#### Work item:
Provide again, from the entries below, every line from the one containing "ATOM 136 O O" through the one containing "ATOM 182 C C", exactly as written, and no other line.

===== Stored data

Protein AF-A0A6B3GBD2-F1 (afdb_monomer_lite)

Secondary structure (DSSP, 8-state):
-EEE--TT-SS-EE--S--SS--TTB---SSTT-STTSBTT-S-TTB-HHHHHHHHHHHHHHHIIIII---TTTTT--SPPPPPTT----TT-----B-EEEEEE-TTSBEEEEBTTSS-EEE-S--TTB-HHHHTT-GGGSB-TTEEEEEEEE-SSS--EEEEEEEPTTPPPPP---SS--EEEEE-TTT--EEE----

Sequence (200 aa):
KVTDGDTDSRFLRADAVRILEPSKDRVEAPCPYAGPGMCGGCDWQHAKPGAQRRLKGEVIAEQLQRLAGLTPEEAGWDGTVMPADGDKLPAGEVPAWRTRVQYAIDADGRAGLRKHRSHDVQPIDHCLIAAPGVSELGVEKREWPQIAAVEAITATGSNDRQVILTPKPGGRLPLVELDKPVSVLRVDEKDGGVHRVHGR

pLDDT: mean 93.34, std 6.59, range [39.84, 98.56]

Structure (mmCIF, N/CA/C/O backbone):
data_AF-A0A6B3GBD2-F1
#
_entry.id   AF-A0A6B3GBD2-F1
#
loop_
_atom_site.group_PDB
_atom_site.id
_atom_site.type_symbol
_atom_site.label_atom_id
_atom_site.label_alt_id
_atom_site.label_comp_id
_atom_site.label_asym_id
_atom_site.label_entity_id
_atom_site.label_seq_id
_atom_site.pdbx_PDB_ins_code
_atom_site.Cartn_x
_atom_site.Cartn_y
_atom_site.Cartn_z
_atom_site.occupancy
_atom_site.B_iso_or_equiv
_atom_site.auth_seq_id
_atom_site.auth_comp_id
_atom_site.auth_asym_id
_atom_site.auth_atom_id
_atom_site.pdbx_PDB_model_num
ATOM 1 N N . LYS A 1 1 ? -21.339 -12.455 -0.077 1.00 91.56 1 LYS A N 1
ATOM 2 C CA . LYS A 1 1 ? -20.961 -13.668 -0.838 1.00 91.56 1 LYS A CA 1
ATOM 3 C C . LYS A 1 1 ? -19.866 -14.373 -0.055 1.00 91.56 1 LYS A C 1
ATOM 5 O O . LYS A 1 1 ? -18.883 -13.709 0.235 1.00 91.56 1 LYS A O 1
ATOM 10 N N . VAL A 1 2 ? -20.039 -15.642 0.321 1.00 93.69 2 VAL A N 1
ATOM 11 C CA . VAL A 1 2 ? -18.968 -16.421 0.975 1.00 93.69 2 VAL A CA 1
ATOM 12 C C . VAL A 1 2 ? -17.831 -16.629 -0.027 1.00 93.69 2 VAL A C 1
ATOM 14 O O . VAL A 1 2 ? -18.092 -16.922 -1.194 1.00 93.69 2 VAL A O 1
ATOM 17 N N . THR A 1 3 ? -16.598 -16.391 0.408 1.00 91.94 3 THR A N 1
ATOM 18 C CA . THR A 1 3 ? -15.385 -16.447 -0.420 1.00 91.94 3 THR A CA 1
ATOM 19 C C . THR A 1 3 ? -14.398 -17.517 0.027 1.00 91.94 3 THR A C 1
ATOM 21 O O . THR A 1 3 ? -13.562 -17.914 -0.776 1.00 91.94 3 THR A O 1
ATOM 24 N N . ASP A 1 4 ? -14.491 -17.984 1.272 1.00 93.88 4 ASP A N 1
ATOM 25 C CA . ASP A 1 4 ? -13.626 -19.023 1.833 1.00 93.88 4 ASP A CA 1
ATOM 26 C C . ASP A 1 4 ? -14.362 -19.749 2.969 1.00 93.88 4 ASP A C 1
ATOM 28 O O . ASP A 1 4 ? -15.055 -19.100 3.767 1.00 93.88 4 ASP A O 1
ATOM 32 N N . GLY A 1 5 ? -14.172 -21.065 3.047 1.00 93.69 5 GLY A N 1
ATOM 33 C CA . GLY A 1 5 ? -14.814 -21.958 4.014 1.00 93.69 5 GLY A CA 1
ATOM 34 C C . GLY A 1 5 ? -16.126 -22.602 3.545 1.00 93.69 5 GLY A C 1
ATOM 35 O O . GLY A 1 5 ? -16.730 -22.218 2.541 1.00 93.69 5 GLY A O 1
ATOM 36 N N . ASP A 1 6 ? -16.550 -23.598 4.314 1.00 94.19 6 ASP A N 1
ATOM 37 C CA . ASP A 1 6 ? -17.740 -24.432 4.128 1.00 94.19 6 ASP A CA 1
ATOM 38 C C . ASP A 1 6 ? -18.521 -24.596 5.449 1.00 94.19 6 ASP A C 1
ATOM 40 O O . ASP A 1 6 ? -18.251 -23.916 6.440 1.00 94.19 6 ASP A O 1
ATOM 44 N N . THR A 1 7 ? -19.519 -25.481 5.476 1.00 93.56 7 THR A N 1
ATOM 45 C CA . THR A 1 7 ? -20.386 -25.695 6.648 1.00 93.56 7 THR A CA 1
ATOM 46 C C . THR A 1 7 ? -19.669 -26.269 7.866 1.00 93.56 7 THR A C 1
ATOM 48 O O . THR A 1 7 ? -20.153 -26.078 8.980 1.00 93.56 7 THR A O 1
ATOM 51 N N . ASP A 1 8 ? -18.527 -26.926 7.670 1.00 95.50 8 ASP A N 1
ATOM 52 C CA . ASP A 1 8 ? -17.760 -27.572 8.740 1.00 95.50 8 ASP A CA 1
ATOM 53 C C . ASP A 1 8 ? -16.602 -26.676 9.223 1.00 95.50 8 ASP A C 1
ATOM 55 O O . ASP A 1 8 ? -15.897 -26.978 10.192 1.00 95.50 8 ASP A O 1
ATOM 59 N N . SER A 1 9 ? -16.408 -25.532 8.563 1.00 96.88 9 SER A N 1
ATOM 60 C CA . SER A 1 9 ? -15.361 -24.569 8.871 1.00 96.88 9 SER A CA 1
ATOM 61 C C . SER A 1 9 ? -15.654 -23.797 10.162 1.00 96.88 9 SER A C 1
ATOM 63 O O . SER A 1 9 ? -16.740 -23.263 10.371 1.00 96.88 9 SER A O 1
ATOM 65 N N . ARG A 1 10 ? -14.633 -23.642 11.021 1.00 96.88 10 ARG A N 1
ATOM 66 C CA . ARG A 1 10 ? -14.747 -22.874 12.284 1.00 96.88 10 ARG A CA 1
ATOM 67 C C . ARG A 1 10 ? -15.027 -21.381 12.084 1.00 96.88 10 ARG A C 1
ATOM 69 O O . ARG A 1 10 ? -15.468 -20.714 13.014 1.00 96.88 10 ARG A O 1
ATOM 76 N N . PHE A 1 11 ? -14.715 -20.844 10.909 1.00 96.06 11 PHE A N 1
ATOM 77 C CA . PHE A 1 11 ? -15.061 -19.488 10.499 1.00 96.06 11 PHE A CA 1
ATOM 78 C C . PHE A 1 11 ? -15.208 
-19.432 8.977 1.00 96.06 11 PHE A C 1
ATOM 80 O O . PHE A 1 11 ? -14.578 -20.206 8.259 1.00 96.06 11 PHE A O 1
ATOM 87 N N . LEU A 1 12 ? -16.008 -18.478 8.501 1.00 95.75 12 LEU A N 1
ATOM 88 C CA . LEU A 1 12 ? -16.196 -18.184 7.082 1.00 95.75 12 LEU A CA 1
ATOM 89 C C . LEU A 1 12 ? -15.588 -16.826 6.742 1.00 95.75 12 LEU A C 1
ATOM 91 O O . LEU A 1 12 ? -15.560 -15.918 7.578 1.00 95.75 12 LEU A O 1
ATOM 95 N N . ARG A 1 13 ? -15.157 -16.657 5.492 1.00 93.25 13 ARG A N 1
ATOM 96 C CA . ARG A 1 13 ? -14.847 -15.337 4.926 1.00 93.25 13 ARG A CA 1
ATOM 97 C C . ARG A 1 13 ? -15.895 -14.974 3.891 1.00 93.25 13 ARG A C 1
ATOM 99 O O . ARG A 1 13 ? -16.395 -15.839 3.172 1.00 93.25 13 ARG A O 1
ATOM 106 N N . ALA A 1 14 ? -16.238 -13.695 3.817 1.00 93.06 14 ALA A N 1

==========
===== Stored data

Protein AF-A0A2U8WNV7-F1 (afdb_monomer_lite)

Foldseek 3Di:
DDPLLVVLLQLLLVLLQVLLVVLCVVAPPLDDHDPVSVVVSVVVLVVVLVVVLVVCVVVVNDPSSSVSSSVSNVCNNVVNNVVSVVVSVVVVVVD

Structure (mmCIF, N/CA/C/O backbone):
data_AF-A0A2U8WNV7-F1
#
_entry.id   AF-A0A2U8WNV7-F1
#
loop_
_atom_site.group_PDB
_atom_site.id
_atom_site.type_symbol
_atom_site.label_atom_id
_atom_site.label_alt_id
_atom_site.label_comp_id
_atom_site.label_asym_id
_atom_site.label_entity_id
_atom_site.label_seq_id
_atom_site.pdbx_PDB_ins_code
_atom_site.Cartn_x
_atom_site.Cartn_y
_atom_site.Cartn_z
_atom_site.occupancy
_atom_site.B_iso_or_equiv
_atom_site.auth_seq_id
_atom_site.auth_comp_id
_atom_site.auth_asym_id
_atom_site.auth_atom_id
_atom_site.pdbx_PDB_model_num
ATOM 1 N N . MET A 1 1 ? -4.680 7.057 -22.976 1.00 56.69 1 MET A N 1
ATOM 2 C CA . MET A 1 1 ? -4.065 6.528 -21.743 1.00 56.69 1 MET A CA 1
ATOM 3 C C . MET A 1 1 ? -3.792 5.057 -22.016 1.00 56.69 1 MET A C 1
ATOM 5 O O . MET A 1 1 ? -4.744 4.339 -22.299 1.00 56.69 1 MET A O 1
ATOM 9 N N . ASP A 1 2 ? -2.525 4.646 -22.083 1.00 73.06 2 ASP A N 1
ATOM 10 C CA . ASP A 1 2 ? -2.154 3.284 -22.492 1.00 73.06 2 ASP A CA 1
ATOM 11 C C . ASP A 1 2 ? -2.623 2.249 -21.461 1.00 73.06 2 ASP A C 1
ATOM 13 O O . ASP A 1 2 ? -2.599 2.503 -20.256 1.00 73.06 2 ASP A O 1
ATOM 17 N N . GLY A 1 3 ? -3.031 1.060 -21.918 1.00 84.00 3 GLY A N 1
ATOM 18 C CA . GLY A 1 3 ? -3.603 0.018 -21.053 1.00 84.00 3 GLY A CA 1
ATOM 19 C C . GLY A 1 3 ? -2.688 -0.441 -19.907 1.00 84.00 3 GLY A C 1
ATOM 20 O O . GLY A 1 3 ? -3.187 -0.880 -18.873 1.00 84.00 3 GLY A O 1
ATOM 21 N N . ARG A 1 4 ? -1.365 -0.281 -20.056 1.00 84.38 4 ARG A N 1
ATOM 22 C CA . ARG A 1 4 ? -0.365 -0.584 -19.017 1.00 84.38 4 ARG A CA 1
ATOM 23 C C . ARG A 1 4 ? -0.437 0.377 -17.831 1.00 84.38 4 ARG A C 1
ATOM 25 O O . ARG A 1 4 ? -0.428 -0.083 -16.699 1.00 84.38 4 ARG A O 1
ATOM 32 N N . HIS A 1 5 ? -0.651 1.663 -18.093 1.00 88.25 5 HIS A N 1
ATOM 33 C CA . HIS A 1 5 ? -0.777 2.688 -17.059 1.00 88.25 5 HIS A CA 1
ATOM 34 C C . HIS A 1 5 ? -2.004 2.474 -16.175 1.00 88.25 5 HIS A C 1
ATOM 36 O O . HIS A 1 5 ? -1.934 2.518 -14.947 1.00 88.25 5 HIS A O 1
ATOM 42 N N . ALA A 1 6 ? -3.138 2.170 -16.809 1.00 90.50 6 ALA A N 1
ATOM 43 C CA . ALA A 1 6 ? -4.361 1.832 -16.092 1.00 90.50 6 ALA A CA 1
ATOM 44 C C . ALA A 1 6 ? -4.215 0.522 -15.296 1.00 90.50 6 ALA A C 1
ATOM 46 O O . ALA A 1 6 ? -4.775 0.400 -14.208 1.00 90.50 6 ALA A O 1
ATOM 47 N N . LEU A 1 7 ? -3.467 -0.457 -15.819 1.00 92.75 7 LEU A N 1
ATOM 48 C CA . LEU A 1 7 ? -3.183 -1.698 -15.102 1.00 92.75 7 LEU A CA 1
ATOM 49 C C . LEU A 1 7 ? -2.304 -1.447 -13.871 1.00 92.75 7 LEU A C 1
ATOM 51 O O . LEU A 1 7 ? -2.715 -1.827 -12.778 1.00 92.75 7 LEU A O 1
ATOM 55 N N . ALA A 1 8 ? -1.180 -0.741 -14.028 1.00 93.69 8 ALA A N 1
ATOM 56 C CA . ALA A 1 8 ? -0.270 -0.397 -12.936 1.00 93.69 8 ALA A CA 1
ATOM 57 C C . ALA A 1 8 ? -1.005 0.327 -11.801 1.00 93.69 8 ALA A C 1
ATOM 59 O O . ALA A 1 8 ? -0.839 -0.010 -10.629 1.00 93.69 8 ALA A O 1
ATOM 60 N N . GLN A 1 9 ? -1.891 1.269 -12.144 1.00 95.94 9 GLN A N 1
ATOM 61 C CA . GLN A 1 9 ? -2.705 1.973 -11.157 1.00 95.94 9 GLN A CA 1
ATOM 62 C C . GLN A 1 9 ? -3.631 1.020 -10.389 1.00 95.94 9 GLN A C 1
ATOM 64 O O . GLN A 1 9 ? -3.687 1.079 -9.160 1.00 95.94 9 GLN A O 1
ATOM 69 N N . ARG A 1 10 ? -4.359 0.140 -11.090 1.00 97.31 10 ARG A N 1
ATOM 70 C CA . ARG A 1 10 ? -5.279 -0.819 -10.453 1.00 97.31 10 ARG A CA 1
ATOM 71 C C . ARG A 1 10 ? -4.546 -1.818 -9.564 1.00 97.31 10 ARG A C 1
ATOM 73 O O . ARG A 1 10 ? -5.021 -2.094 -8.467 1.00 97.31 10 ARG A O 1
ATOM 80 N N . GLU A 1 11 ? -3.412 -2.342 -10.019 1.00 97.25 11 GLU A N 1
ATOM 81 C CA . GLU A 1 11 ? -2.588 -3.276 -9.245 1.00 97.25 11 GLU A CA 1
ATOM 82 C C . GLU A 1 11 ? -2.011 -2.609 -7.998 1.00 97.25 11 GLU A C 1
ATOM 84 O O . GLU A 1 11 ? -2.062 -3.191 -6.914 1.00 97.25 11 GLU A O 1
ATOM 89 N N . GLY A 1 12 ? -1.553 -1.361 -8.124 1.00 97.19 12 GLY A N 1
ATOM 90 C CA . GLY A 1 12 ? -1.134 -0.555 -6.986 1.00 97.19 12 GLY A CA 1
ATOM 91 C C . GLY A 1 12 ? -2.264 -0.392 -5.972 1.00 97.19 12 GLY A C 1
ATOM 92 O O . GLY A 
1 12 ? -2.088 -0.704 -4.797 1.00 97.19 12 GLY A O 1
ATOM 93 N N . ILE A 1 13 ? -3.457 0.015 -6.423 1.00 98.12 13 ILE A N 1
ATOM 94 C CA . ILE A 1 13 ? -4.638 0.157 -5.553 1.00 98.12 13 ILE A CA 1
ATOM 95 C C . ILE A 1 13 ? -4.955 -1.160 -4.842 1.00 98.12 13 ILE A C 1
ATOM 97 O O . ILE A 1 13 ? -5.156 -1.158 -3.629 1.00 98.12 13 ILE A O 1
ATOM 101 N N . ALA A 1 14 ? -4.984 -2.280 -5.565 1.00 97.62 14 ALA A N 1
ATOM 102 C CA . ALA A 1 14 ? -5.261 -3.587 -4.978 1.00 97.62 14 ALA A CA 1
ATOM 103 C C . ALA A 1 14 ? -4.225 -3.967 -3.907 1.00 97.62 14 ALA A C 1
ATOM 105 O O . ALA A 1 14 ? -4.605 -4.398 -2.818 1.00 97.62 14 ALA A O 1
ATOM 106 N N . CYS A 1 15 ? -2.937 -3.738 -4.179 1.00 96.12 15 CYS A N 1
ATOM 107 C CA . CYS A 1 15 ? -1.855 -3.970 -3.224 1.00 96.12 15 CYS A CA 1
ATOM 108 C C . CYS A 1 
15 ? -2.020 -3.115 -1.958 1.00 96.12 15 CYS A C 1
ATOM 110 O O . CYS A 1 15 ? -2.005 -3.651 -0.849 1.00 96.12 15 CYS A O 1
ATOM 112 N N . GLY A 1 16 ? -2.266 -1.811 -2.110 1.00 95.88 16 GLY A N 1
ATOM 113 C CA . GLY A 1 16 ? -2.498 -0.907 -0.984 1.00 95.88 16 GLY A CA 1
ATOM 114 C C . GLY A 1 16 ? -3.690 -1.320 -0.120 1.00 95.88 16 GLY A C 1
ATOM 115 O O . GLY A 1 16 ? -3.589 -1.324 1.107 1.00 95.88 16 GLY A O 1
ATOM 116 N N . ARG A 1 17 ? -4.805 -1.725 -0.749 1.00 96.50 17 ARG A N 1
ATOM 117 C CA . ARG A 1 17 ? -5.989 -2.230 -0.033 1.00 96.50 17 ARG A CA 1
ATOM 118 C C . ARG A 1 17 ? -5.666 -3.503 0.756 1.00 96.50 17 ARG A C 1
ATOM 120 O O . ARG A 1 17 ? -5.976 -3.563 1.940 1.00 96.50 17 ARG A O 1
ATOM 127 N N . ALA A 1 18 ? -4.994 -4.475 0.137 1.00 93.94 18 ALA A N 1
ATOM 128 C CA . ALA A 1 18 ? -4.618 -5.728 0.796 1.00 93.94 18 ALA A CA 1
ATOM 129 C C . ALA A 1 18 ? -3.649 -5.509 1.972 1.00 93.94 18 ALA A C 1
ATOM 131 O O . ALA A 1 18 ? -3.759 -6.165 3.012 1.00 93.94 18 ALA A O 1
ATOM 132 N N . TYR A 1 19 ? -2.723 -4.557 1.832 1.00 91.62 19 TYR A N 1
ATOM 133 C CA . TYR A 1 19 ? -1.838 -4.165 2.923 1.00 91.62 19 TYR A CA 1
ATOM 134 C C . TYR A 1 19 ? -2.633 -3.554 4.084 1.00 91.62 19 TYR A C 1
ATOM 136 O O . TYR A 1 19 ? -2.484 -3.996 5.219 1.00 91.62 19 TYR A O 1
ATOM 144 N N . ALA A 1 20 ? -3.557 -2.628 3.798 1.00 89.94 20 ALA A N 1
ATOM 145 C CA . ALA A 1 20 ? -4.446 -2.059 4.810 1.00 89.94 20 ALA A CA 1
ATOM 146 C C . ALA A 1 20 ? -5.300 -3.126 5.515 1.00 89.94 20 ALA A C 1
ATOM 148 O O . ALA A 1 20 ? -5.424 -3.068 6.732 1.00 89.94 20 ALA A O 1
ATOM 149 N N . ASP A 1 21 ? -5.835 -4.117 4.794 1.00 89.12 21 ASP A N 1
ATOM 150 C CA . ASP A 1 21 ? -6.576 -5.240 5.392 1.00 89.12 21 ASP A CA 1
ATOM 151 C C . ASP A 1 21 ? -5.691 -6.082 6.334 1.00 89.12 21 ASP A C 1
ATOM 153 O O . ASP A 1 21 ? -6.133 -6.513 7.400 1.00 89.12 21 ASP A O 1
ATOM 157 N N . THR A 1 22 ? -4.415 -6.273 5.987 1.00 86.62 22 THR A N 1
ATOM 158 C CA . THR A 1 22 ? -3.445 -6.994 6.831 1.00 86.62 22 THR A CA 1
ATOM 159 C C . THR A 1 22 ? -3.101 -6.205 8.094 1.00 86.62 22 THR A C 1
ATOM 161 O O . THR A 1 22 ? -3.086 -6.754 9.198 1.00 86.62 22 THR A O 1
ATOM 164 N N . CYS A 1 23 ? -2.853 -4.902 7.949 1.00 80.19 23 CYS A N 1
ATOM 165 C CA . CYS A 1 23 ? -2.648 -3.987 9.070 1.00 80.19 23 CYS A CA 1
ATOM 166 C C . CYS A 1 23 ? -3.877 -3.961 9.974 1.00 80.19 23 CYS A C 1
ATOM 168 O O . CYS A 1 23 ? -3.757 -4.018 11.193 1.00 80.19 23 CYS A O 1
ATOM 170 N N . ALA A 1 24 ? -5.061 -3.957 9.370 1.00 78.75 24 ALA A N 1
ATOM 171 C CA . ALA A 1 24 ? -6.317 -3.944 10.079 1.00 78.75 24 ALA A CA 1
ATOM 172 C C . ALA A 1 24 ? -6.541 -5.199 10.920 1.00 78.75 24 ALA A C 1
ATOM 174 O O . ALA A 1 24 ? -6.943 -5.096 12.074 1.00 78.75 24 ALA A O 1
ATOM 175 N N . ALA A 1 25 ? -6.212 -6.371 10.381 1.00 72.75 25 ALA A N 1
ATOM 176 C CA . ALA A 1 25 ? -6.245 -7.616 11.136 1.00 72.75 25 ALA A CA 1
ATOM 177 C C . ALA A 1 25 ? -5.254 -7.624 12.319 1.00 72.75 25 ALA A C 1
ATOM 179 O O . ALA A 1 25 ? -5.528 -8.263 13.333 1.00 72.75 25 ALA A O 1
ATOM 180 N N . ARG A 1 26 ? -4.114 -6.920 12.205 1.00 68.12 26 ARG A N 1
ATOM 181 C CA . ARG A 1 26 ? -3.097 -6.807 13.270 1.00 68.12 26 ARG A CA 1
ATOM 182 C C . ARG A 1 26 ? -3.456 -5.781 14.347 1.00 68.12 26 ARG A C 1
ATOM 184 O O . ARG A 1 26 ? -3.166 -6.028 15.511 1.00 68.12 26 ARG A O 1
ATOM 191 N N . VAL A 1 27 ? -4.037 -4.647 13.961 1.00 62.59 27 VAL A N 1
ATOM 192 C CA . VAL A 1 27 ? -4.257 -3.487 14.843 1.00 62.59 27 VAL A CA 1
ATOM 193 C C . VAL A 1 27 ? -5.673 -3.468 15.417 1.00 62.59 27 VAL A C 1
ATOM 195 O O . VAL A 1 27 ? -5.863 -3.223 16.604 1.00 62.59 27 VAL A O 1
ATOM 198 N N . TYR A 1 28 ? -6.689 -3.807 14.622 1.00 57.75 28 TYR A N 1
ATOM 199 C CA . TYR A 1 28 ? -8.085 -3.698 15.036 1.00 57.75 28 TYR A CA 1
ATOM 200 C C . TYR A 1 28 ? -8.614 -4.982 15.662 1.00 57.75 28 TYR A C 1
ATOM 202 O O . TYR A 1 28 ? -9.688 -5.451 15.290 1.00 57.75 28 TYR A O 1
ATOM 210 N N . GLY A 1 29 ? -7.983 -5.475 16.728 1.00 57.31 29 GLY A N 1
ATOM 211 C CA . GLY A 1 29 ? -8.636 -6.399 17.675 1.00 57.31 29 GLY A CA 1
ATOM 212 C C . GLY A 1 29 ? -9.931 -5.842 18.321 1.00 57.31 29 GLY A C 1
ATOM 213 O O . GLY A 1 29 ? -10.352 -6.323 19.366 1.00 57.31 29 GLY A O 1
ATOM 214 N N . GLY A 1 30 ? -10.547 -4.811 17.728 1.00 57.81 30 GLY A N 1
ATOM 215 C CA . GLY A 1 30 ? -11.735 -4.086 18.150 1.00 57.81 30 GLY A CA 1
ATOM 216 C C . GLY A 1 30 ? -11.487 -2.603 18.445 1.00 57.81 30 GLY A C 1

==========

#### The completed task:
ATOM 136 O O . TYR A 1 19 ? -2.484 -3.996 5.219 1.00 91.62 19 TYR A O 1
ATOM 144 N N . ALA A 1 20 ? -3.557 -2.628 3.798 1.00 89.94 20 ALA A N 1
ATOM 145 C CA . ALA A 1 20 ? -4.446 -2.059 4.810 1.00 89.94 20 ALA A CA 1
ATOM 146 C C . ALA A 1 20 ? -5.300 -3.126 5.515 1.00 89.94 20 ALA A C 1
ATOM 148 O O . ALA A 1 20 ? -5.424 -3.068 6.732 1.00 89.94 20 ALA A O 1
ATOM 149 N N . ASP A 1 21 ? -5.835 -4.117 4.794 1.00 89.12 21 ASP A N 1
ATOM 150 C CA . ASP A 1 21 ? -6.576 -5.240 5.392 1.00 89.12 21 ASP A CA 1
ATOM 151 C C . ASP A 1 21 ? -5.691 -6.082 6.334 1.00 89.12 21 ASP A C 1
ATOM 153 O O . ASP A 1 21 ? -6.133 -6.513 7.400 1.00 89.12 21 ASP A O 1
ATOM 157 N N . THR A 1 22 ? -4.415 -6.273 5.987 1.00 86.62 22 THR A N 1
ATOM 158 C CA . THR A 1 22 ? -3.445 -6.994 6.831 1.00 86.62 22 THR A CA 1
ATOM 159 C C . THR A 1 22 ? -3.101 -6.205 8.094 1.00 86.62 22 THR A C 1
ATOM 161 O O . THR A 1 22 ? -3.086 -6.754 9.198 1.00 86.62 22 THR A O 1
ATOM 164 N N . CYS A 1 23 ? -2.853 -4.902 7.949 1.00 80.19 23 CYS A N 1
ATOM 165 C CA . CYS A 1 23 ? -2.648 -3.987 9.070 1.00 80.19 23 CYS A CA 1
ATOM 166 C C . CYS A 1 23 ? -3.877 -3.961 9.974 1.00 80.19 23 CYS A C 1
ATOM 168 O O . CYS A 1 23 ? -3.757 -4.018 11.193 1.00 80.19 23 CYS A O 1
ATOM 170 N N . ALA A 1 24 ? -5.061 -3.957 9.370 1.00 78.75 24 ALA A N 1
ATOM 171 C CA . ALA A 1 24 ? -6.317 -3.944 10.079 1.00 78.75 24 ALA A CA 1
ATOM 172 C C . ALA A 1 24 ? -6.541 -5.199 10.920 1.00 78.75 24 ALA A C 1
ATOM 174 O O . ALA A 1 24 ? -6.943 -5.096 12.074 1.00 78.75 24 ALA A O 1
ATOM 175 N N . ALA A 1 25 ? -6.212 -6.371 10.381 1.00 72.75 25 ALA A N 1
ATOM 176 C CA . ALA A 1 25 ? -6.245 -7.616 11.136 1.00 72.75 25 ALA A CA 1
ATOM 177 C C . ALA A 1 25 ? -5.254 -7.624 12.319 1.00 72.75 25 ALA A C 1
ATOM 179 O O . ALA A 1 25 ? -5.528 -8.263 13.333 1.00 72.75 25 ALA A O 1
ATOM 180 N N . ARG A 1 26 ? -4.114 -6.920 12.205 1.00 68.12 26 ARG A N 1
ATOM 181 C CA . ARG A 1 26 ? -3.097 -6.807 13.270 1.00 68.12 26 ARG A CA 1
ATOM 182 C C . ARG A 1 26 ? -3.456 -5.781 14.347 1.00 68.12 26 ARG A C 1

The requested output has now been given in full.